Nothing below is to be printed except the lines between the line holding "ATOM 71 C C" and the line holding "ATOM 75 N N", inclusive, each exactly as it appears.

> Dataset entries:
━━━━━━
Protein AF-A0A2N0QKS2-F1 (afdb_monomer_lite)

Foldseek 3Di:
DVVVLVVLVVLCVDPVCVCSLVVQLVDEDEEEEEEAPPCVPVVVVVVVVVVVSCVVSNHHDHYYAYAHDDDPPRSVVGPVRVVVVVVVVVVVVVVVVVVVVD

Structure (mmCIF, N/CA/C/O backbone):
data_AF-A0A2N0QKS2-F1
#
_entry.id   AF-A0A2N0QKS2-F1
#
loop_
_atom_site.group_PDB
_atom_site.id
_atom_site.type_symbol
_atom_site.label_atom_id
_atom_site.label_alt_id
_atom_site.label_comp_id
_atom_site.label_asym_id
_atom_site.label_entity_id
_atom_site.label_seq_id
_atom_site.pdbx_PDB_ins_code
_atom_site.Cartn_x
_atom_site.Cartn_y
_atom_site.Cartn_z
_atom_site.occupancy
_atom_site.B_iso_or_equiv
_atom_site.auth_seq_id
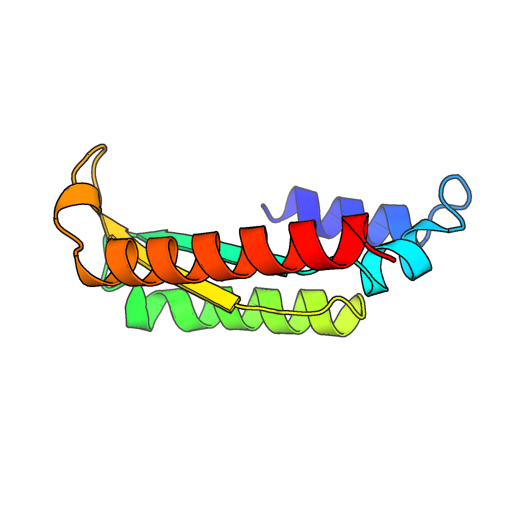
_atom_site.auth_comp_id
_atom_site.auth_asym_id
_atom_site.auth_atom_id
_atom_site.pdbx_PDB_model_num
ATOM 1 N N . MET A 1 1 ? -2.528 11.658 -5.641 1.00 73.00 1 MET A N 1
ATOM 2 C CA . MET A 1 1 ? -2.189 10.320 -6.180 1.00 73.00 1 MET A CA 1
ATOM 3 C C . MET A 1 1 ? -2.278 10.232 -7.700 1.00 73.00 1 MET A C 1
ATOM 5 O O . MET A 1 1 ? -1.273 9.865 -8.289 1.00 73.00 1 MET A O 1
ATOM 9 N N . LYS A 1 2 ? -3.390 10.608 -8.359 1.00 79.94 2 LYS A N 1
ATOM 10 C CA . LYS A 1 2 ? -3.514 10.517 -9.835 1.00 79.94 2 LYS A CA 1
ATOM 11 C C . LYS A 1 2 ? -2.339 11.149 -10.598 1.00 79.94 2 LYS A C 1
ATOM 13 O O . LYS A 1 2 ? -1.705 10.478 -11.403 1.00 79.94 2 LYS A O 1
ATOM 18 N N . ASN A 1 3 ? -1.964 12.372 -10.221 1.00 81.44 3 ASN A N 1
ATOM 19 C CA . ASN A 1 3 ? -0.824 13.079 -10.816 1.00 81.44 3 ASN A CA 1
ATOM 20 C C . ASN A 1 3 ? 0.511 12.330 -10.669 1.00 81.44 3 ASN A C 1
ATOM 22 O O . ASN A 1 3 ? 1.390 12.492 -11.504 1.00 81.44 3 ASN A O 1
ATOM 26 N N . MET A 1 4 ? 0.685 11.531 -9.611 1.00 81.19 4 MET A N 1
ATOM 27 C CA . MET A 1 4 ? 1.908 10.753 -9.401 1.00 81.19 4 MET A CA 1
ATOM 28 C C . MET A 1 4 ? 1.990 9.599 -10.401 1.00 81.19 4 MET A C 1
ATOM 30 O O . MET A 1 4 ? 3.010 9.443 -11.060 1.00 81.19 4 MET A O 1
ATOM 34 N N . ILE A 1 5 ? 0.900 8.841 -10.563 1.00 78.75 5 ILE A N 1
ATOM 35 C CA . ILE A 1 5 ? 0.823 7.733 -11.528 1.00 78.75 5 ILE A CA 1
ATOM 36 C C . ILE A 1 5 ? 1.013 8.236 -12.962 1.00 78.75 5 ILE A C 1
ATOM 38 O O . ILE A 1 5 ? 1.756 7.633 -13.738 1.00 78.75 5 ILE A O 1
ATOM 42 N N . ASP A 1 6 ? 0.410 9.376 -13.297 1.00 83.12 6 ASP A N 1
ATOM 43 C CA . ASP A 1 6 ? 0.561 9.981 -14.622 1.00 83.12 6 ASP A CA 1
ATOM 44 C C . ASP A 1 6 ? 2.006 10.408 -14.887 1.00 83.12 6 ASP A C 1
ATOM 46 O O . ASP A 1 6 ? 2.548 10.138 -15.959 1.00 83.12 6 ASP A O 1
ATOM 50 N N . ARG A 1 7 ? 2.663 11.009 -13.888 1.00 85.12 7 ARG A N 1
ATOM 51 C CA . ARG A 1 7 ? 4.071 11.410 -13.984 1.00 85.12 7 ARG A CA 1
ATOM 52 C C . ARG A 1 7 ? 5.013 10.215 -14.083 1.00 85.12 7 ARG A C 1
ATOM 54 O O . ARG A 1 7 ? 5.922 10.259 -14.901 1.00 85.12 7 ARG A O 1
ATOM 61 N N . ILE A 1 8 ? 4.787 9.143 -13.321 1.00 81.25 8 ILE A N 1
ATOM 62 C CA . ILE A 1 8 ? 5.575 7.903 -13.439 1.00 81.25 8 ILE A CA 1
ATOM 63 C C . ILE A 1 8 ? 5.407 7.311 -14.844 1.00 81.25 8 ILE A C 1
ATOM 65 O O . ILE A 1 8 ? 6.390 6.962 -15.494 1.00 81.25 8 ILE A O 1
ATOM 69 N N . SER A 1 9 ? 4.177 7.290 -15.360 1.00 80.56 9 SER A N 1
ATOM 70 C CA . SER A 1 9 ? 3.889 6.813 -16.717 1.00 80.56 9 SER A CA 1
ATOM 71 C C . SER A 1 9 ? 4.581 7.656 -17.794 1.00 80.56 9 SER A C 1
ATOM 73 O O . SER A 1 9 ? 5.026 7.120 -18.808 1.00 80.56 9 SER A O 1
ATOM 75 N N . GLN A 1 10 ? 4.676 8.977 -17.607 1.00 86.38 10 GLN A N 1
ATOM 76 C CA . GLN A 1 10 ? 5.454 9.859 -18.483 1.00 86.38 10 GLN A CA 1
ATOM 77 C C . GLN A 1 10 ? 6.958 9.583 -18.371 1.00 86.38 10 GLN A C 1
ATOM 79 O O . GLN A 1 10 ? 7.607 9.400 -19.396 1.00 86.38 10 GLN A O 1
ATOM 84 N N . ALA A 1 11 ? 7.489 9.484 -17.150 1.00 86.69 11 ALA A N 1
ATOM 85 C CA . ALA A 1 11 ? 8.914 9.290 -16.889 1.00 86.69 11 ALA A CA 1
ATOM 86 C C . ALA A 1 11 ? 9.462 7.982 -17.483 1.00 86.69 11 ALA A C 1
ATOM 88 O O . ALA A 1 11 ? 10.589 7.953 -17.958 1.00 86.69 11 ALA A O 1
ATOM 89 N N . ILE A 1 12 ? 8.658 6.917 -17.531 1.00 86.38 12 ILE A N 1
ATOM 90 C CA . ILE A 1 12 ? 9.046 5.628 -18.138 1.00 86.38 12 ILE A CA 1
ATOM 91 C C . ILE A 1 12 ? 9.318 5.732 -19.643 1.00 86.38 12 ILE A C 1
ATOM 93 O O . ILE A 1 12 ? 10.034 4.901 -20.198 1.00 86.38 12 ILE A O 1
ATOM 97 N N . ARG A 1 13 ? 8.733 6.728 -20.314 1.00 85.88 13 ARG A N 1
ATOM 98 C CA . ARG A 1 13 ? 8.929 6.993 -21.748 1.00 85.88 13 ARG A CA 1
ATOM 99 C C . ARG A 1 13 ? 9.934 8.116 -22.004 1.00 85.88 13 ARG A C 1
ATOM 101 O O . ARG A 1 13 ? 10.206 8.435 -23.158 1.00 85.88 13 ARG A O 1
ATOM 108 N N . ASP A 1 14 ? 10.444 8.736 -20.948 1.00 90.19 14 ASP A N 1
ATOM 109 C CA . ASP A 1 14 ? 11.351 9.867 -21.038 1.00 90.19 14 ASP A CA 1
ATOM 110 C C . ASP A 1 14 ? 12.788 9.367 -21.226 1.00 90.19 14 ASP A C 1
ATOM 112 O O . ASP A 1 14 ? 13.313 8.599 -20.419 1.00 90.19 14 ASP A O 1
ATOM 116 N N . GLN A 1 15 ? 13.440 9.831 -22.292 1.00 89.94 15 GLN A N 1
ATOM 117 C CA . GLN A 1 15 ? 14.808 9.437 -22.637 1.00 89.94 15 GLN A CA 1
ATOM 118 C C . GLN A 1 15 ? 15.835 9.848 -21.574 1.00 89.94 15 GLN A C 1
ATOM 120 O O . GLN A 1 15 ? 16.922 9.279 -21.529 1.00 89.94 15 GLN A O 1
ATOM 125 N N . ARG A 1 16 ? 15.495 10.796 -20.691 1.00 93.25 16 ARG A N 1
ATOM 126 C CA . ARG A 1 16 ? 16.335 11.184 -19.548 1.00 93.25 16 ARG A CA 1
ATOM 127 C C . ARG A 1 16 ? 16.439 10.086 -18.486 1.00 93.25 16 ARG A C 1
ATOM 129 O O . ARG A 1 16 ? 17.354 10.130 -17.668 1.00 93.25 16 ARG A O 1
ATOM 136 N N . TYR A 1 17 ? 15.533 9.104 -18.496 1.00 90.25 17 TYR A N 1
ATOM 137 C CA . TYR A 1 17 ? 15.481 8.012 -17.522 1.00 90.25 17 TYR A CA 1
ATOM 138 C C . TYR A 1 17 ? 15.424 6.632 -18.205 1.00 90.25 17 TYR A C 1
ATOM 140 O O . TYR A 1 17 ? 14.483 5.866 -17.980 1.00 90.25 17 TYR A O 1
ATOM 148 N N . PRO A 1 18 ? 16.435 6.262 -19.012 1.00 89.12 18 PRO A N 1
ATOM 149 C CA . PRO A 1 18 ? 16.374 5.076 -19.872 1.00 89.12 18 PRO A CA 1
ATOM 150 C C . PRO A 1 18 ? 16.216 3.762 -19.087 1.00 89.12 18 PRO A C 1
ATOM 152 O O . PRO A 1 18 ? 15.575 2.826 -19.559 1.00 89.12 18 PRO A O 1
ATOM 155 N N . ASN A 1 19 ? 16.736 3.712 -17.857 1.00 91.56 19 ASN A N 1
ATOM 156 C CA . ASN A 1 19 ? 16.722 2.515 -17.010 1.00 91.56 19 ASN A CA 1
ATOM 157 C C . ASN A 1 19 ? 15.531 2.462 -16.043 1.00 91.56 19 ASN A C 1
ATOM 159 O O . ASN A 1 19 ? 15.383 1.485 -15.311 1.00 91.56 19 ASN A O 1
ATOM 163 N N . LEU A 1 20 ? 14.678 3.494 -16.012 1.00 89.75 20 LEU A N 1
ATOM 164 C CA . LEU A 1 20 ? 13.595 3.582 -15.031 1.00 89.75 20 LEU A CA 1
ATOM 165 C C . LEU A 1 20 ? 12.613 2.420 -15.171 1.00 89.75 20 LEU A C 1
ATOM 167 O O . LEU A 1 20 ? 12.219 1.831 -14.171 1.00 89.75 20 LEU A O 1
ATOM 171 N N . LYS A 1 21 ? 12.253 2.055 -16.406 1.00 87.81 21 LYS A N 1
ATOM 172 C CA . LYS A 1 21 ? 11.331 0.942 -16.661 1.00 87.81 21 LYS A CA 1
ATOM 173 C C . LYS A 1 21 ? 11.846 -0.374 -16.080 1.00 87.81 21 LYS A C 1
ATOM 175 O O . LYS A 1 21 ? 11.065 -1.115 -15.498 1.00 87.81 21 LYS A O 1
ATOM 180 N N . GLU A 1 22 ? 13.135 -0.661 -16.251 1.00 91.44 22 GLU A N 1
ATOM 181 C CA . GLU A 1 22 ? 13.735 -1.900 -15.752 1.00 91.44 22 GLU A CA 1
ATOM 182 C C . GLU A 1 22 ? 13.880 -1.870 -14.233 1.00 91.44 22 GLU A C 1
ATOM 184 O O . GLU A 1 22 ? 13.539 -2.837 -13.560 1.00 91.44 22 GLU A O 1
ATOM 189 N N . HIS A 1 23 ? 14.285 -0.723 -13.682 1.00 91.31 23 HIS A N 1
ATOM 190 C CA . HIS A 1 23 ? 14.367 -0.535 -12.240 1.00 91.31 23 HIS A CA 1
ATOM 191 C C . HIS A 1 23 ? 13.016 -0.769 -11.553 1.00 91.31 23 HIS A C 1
━━━━━━
> Task output:
ATOM 71 C C . SER A 1 9 ? 4.581 7.656 -17.794 1.00 80.56 9 SER A C 1
ATOM 73 O O . SER A 1 9 ? 5.026 7.120 -18.808 1.00 80.56 9 SER A O 1
ATOM 75 N N . GLN A 1 10 ? 4.676 8.977 -17.607 1.00 86.38 10 GLN A N 1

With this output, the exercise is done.